McKinsey 2014: McKinsey Global Institute, A Blueprint for addressing the global affordable housing challenge (McKinsey and Company, October 2014). See also McKinsey Global Institute, Urban world: Cities and the rise of the consuming class (McKinsey and Company, June 2012) and Philip McCann, “Economic Geography, Globalisation and New Zealand’s Productivity Paradox” (New Zealand’s Economic Papers, 43.3, December 2009, pp279-314.
Productivity Commission 2015: New Zealand Productivity Commission, More effective social services: draft report (New Zealand Productivity Commission, Wellington, April 2015), notably p6, p9, pp12-13 and pp217-226.
Two other general references, one on economic disparities and the other on social disparities:
Eaqub, Shamubeel, Growing Apart. Regional Prosperity in New Zealand (BWB Texts, Bridget Williams Books, Wellington 2014).
Salvation Army: Mixed Fortunes. The geography of advantage and disadvantage in New Zealand (Salvation Army policy and parliamentary unit, Auckland, 12 May 2015)
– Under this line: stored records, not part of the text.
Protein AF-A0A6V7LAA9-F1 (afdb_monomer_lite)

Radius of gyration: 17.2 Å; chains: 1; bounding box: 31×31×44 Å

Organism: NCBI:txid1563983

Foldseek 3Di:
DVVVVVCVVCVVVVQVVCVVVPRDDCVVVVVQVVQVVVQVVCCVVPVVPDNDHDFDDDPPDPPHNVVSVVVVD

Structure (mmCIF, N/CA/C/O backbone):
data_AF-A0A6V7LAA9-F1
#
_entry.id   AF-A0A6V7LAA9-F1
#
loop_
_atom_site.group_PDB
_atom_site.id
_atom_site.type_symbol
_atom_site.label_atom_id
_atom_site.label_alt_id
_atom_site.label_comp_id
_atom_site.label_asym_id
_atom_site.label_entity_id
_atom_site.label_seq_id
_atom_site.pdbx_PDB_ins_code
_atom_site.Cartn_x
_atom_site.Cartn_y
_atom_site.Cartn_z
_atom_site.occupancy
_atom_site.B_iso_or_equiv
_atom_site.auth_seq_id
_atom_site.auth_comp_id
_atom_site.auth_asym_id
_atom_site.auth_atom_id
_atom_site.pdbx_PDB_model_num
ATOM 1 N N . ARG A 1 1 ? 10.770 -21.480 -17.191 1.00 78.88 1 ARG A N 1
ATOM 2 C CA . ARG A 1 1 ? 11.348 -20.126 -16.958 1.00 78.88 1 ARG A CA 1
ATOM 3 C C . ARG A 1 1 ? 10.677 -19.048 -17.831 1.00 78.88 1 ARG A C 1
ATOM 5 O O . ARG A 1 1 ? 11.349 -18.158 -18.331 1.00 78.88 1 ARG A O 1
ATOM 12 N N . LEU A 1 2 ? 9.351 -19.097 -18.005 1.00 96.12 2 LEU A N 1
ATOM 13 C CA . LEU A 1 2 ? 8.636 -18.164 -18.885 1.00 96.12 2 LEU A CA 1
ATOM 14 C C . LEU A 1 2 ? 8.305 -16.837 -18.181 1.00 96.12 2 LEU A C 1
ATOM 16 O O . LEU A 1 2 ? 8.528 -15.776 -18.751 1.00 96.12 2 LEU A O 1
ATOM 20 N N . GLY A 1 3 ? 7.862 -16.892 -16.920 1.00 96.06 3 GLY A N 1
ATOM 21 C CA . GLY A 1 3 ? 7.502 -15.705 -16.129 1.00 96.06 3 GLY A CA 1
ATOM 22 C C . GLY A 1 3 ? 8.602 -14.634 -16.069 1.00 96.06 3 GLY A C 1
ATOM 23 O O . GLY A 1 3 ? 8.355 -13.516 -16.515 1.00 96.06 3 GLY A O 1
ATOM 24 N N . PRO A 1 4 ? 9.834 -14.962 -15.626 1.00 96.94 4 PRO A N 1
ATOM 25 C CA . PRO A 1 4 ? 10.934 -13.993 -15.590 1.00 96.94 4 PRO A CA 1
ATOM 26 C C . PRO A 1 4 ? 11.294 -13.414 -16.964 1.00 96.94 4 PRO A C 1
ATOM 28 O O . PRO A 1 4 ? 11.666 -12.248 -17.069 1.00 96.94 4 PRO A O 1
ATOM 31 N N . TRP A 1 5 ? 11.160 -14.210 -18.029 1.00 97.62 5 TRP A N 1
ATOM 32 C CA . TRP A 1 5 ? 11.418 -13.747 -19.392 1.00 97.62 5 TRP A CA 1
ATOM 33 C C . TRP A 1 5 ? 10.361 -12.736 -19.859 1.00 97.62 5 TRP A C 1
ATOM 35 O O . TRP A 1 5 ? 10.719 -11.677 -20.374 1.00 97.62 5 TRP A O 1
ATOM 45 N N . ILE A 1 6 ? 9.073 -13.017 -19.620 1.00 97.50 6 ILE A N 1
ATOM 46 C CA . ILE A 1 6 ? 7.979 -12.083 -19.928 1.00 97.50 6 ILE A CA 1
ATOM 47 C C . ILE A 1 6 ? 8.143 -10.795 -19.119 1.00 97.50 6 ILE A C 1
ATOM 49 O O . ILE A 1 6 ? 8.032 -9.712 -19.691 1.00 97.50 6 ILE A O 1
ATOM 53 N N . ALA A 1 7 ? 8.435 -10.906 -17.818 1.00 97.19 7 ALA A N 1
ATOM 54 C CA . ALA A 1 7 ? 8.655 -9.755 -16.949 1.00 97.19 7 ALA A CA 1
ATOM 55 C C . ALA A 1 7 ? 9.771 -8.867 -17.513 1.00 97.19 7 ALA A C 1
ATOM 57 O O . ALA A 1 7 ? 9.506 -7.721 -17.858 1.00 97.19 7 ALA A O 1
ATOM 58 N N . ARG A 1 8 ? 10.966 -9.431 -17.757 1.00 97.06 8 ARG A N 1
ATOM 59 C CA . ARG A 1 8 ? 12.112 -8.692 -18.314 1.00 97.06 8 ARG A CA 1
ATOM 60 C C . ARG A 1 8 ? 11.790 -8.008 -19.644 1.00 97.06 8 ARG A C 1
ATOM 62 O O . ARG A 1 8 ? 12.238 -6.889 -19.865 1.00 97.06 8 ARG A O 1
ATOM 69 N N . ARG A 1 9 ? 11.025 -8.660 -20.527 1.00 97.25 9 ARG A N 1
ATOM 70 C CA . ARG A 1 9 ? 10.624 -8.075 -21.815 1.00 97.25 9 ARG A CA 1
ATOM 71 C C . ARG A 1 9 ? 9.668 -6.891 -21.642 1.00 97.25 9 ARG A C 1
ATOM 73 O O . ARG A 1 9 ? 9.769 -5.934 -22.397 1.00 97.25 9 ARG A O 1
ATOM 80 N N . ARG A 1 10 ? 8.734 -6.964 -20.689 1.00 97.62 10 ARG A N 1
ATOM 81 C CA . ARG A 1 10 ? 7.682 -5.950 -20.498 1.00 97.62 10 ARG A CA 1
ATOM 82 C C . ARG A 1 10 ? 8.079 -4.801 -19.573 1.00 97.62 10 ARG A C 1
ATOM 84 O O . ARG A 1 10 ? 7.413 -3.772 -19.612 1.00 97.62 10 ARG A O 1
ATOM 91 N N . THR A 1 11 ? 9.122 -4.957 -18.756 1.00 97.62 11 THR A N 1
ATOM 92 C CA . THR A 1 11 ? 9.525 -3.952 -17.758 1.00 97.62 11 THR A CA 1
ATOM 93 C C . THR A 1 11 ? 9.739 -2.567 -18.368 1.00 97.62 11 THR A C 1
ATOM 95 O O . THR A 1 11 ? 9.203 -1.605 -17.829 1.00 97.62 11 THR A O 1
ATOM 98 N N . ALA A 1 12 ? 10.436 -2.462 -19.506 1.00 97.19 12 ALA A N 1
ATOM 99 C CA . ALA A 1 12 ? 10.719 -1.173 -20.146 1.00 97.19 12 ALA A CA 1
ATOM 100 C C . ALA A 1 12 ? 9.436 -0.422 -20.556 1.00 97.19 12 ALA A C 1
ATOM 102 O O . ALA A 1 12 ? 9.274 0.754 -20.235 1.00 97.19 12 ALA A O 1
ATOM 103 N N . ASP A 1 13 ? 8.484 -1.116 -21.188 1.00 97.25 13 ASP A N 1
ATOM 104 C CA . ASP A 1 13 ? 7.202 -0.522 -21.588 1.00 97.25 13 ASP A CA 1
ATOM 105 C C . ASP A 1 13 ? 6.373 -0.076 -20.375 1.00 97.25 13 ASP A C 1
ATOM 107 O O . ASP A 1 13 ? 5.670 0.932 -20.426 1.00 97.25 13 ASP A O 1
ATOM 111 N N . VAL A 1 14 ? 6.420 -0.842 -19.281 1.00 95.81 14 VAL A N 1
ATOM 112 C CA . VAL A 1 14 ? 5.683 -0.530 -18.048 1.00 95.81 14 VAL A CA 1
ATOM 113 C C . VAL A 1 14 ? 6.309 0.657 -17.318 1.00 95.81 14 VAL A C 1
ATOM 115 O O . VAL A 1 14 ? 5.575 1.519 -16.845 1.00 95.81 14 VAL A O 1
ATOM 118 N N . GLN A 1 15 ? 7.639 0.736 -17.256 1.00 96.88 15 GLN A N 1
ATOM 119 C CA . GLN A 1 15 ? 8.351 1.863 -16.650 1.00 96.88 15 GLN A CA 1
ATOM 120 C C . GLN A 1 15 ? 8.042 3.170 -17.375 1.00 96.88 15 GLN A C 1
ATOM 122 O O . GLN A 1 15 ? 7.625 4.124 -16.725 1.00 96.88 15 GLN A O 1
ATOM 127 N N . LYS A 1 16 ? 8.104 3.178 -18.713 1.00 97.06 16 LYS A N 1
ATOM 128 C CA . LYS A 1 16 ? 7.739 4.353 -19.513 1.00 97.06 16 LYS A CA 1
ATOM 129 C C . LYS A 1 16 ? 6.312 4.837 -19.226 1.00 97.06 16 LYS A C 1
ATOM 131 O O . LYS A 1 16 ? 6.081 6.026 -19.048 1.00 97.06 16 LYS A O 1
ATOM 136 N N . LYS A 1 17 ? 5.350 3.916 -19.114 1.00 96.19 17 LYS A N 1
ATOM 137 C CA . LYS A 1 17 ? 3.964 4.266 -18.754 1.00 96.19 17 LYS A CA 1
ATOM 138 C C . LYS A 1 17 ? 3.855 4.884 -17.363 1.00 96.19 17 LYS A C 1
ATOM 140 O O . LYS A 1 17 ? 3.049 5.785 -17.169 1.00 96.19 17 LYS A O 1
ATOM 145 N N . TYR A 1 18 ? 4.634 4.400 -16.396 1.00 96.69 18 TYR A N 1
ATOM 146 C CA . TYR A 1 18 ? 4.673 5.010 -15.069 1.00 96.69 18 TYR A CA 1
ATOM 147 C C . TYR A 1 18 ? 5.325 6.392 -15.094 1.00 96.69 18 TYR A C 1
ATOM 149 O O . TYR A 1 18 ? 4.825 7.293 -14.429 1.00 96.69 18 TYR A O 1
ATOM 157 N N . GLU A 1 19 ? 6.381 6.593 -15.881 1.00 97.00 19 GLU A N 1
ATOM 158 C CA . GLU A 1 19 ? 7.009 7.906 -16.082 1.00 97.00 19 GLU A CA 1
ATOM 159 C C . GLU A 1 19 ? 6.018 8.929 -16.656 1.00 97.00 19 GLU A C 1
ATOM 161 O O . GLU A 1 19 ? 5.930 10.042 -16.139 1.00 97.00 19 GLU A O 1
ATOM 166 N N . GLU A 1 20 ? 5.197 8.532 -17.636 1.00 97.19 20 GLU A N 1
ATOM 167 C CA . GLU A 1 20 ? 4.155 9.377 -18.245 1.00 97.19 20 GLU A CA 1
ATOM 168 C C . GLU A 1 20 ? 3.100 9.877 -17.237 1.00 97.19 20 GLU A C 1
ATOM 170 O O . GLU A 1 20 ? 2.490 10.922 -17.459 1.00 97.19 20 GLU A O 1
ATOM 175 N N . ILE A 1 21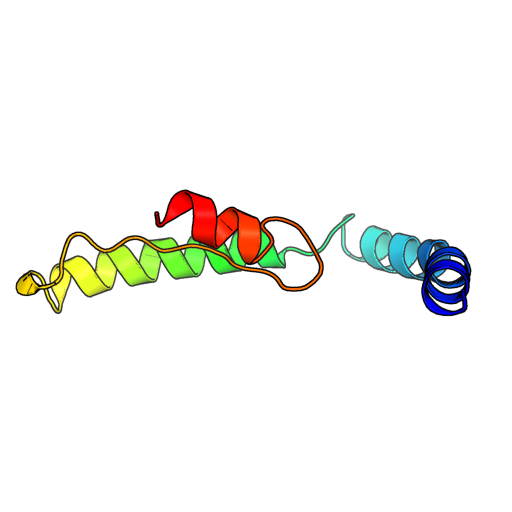 ? 2.904 9.173 -16.115 1.00 95.69 21 ILE A N 1
ATOM 176 C CA . ILE A 1 21 ? 1.956 9.552 -15.052 1.00 95.69 21 ILE A CA 1
ATOM 177 C C . ILE A 1 21 ? 2.629 10.103 -13.784 1.00 95.69 21 ILE A C 1
ATOM 179 O O . ILE A 1 21 ? 1.977 10.221 -12.747 1.00 95.69 21 ILE A O 1
ATOM 183 N N . GLY A 1 22 ? 3.920 10.452 -13.846 1.00 94.19 22 GLY A N 1
ATOM 184 C CA . GLY A 1 22 ? 4.648 11.057 -12.722 1.00 94.19 22 GLY A CA 1
ATOM 185 C C . GLY A 1 22 ? 5.572 10.108 -11.951 1.00 94.19 22 GLY A C 1
ATOM 186 O O . GLY A 1 22 ? 5.969 10.419 -10.831 1.00 94.19 22 GLY A O 1
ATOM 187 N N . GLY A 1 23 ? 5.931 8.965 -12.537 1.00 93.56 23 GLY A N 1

The note referred to above:
ChenPalmer news release, 12 May 2015: “Superdiversity law, policy and business stocktake announced”. (http://www.chenpalmer.com/news/news-articles/superdiversity-law-policy-and-business-stocktake-announced/) This said a Superdiversity Centre for Law, Policy and Business would compile a stocktake of statistics and analysis. The news release defined “superdiversity” thus: “A superdiverse society is one with over 100 ethnicities or where more than 25% of the population was born overseas.” The news release did not break this down but Auckland would qualify and Hawkes Bay would not but overall the society is more diverse than 10 years ago. This rapid remix of the population is likely to continue through at least the early stages of the 2013-43 period.
The asterisk reference:
* The nominal or actual ideological positioning of European populist parties ranges from far left to far right or they are simply anti-establishment (for example, Germany’s Pirates or Italy’s Five Star Movement) or they are regional or autonomy-seeking or secessionist, either from national governments (as in Spain or Scotland) or from the European Union. Voters transferring support from the once-dominant core parties are not endorsing ideologies or programmes, though they may approve specific policies or slogans (for example, opposition to migration within or into the European Union). Essentially those transferring voters are expressing disillusion with ruling elites and core parties and with policy settings which they associate with those elites and core parties and which they feel in some way contribute to their stress, strain or disadvantage. It is the populist dimension, not the ideology or programme, that is the principal or initial attraction. Populist parties present themselves as on the side of the people against the elites. They are votes against, not for. (Though over time their voters may come to share the ideologies and approve the programmes.)
The two-major-party – core-party – dominance in Anglo and European electoral systems through the middle third of the twentieth century coincided with a period of widely shared prosperity and opportunity and generally cohesive societies. Economic stress and unequal distribution of economic growth in the last quarter of the twentieth century and the first two decades of this century have eroded that core-party dominance. That led in New Zealand to proportional representation and coalition government but even in the least proportional systems (such as Britain and the United States) support for the two main parties and/or participation in elections has fallen.